Step right up! Three Lanthimos for the price of one!
Returning soon enough is the Greek "genius" director, after the mainstream success of Poor Thing (2023) Golden Lion in Venice and winner of 4 Academy Awards...
He returns paired with his historical screenwriter Efthymis Filippou, and offers us some kind of kindness in a film of almost three hours, divided into three standalone episodes but closely connected to each other by theme, cast (in each episode we find the same group of actors playing various characters, with the front pair Stone/Dafoe fresh from Poor Things), indeed. The directing style, the setting of the soundtrack, the atmospheres, are quite similar, consistent, and homogeneous.
In the first episode, a middle-aged career man is at the service of his deus ex-machina, who literally programs his life, for years, in every detail, even dictating the rhythms of his daily life, the sleep-wake schedule, the diet to follow, the book to read…
In the second, the wife of a police officer is a noted oceanographic researcher. She disappears at sea with her vessel and her staff during a storm. She will be found, but for her husband, she will not be the same wife as before, or perhaps he is the one who has changed…
In the third, a woman leaves her family to follow an improbable sect devoted to the cult of purity and which is seeking a mythical woman capable of resurrecting the dead…
I have a conflicted relationship with this director; he simultaneously attracts and repels me. The fascination arises from the fact that he is a director of nightmares, à la Lynch, a cup of tea I gladly drink. Furthermore, he has a personal, original style, both as a director and in how he sets up the work, how he directs the actors. For the atmospheres, for the ability to create his own world, his own vision, cold, dystopian, morbid, disturbed, in a word: uncomfortable.
The themes he tackles, for better or worse, are always the same: I'm not sure I've pinpointed them all, there are multiple aspects related to interpersonal relationships among human beings. I'd say incommunicability, dependencies, sex without a doubt, from which Lanthimos seems obsessed or at least places it at the center of human relationships, not only as necessary but as a catalyst and for how it determines, maneuvers, establishes, and marks human interactions.
Another important element, the common thread of the three medium-length films, is the master-servant relationship, especially in the first episode, which I preferred the most. Or a love (??) relationship that culminates in the total loss and abandonment of oneself in favor of the other (the second episode, the most disturbed, which I liked the least). But it's the "dependency" element that I find more emphasized, dependency on the already mentioned sex, dependency on the other, dependency and/or psychic and physical need for an ideal, a certainty, an ideology, almost as if it were a lifeline to avoid drifting away. Yes, because it's a humanity adrift, in disarray, that of Lanthimos, a "disturbing" and perpetual restlessness, punctuated by the icy notes of a piano, trait d'union as the soundtrack of the three films within the film, distressing, dry, and alienating notes breaking a silence foretelling the worst. All surrounded by a wall of incommunicability, of distance between the bodies and souls of human beings, who thus seem "trapped" in the film and in their destiny, which appears inescapable.
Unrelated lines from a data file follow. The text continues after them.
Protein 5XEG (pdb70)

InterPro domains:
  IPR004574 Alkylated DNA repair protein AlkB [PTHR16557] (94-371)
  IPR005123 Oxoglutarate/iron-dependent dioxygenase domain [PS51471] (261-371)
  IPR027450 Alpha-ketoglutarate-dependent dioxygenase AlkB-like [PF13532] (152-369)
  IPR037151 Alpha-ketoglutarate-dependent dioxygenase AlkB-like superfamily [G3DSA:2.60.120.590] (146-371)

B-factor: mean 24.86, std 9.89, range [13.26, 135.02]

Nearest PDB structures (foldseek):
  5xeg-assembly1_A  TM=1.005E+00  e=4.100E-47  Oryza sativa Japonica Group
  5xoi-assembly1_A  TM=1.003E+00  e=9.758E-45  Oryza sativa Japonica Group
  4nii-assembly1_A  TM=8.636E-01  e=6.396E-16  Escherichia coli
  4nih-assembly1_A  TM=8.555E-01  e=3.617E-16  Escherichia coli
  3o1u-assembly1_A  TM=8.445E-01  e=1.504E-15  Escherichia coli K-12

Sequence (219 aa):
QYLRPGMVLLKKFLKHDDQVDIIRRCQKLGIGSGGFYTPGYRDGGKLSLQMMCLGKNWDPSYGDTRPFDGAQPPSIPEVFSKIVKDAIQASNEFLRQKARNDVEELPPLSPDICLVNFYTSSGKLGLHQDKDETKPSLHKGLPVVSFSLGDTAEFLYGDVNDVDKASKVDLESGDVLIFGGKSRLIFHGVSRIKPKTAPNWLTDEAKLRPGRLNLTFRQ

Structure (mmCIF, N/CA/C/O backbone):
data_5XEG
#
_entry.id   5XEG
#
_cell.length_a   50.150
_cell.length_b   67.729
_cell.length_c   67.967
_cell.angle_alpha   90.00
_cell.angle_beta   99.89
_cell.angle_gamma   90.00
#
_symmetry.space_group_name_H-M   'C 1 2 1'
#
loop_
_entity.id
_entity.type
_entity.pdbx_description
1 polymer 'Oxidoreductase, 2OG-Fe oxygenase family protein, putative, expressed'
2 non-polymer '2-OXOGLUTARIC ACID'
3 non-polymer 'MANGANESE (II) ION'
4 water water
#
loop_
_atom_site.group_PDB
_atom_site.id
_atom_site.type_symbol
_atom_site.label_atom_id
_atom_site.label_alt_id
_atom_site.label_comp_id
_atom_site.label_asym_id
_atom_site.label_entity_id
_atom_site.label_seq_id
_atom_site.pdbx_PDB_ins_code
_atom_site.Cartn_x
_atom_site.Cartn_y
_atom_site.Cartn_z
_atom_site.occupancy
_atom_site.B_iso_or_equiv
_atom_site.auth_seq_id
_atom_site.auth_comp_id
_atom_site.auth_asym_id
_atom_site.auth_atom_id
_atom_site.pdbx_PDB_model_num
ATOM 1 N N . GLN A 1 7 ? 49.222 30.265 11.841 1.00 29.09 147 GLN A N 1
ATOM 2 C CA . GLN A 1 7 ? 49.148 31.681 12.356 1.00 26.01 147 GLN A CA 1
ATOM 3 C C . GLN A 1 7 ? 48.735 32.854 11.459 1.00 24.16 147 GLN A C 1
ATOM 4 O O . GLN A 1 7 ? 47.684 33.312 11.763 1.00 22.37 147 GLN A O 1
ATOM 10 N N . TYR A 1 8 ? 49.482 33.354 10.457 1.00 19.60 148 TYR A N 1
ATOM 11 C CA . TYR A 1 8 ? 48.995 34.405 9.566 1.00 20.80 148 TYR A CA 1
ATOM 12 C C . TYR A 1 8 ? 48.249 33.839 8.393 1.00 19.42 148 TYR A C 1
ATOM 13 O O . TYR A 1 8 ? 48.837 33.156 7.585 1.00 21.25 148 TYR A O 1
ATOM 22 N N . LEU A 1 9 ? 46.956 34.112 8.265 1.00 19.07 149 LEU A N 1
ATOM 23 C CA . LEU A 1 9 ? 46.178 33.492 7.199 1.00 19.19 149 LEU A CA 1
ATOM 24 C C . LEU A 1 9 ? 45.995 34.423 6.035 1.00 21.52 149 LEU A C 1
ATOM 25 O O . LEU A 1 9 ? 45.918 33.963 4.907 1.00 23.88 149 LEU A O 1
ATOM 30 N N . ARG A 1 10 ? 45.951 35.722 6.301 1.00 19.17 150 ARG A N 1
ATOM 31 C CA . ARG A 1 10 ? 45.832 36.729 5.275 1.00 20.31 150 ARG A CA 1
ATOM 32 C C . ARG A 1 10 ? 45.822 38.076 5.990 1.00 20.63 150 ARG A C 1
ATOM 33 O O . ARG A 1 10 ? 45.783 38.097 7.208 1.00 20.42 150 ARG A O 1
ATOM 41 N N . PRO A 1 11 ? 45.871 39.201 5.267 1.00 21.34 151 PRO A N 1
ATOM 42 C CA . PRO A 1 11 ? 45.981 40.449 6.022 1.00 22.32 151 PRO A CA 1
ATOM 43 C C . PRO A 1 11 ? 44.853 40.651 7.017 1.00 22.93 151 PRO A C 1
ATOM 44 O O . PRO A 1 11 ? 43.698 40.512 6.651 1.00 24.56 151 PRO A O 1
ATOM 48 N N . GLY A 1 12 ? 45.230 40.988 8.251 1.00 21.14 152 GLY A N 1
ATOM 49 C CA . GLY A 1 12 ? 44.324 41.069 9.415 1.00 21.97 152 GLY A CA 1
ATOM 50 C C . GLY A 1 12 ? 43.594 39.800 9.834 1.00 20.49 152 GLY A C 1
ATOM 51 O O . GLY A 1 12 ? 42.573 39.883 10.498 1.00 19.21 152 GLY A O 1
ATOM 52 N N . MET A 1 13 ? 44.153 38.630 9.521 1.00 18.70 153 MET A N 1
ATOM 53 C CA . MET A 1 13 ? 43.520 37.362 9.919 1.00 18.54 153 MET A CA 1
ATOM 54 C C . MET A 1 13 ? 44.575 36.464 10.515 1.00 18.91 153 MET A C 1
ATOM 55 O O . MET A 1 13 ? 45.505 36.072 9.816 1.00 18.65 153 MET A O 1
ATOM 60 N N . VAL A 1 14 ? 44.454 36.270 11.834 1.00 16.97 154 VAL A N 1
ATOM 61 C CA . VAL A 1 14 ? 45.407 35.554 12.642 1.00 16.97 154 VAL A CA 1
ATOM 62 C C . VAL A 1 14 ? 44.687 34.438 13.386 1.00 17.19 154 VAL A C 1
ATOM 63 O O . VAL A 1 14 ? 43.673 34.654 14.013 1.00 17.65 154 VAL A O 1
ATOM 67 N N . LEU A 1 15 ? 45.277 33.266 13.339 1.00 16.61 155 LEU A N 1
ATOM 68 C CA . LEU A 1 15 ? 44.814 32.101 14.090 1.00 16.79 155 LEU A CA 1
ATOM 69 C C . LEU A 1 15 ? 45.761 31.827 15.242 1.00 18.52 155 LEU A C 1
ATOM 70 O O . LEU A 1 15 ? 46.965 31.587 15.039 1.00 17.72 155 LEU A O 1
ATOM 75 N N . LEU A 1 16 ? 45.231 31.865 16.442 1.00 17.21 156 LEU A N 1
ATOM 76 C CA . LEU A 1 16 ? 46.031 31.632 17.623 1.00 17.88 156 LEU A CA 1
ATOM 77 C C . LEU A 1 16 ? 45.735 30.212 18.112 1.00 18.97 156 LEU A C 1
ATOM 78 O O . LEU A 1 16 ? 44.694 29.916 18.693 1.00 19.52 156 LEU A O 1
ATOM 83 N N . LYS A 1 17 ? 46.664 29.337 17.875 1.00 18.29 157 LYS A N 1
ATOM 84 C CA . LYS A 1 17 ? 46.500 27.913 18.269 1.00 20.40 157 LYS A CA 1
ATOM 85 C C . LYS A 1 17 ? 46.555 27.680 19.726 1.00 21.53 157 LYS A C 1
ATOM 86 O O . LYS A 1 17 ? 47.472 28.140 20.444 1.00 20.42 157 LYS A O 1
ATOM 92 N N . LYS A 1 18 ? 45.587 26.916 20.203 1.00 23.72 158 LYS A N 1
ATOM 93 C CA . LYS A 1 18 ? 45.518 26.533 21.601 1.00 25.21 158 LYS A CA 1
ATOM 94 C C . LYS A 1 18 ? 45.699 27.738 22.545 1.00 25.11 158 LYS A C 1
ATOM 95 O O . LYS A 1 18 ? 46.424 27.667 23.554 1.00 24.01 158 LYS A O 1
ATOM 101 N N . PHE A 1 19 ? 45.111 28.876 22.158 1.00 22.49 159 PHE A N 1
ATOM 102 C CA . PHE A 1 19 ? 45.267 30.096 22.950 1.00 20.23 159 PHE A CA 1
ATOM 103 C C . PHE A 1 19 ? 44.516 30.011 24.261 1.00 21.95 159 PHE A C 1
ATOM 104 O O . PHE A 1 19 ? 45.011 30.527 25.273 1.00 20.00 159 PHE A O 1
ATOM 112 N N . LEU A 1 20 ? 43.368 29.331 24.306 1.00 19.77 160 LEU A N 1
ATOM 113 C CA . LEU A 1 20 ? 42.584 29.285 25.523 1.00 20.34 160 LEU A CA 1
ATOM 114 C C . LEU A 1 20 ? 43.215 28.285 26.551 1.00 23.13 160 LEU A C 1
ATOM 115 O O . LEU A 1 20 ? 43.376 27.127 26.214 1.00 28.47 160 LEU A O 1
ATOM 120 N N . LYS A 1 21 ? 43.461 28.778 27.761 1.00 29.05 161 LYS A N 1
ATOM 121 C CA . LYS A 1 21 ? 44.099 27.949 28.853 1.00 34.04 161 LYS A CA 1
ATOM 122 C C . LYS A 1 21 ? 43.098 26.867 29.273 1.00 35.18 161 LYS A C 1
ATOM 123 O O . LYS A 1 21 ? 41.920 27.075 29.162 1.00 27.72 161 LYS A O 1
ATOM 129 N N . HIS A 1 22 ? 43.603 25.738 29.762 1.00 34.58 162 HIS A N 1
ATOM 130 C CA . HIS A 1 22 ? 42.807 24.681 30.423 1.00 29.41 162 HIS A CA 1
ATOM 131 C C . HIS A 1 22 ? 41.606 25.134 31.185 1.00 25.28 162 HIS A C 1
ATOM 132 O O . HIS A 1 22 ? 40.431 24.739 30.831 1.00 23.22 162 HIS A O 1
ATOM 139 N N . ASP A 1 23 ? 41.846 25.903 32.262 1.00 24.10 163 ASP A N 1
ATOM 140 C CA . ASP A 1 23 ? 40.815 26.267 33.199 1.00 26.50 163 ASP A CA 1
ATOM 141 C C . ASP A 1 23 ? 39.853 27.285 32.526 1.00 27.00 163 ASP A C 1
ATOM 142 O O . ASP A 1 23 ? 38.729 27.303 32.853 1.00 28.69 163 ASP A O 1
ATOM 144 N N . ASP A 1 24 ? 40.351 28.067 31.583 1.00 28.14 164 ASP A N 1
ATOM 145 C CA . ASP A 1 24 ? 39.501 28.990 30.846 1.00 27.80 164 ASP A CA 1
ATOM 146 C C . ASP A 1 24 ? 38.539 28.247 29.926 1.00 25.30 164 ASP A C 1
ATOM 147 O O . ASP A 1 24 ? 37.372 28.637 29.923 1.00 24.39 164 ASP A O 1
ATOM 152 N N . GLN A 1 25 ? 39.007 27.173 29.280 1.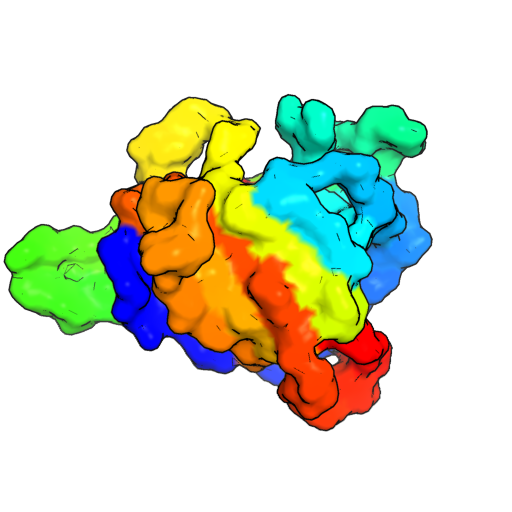00 23.36 165 GLN A N 1
ATOM 153 C CA . GLN A 1 25 ? 38.115 26.305 28.465 1.00 25.71 165 GLN A CA 1
ATOM 154 C C . GLN A 1 25 ? 37.023 25.698 29.307 1.00 25.04 165 GLN A C 1
ATOM 155 O O . GLN A 1 25 ? 35.826 25.753 28.977 1.00 24.02 165 GLN A O 1
ATOM 161 N N . VAL A 1 26 ? 37.396 25.170 30.476 1.00 22.57 166 VAL A N 1
ATOM 162 C CA . VAL A 1 26 ? 36.386 24.610 31.357 1.00 23.92 166 VAL A CA 1
ATOM 163 C C . VAL A 1 26 ? 35.396 25.644 31.861 1.00 22.71 166 VAL A C 1
ATOM 164 O O . VAL A 1 26 ? 34.162 25.380 31.871 1.00 22.83 166 VAL A O 1
ATOM 168 N N . ASP A 1 27 ? 35.907 26.810 32.266 1.00 22.56 167 ASP A N 1
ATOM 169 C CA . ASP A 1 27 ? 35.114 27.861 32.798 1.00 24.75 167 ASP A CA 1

A complex and ambitious work, the kinds of kindness that emerge here and there during the three hours are often bizarre and demand too high a price to pay. Beyond personal tastes, Lanthimos is undoubtedly a contemporary director of great significance and, in the field of cinematic art, it is impossible not to reckon with him. It is for this reason that, exclusively for cinema lovers, A kind of kindness is an essential film, to be seen out of "duty" more than pleasure, possibly in the original language.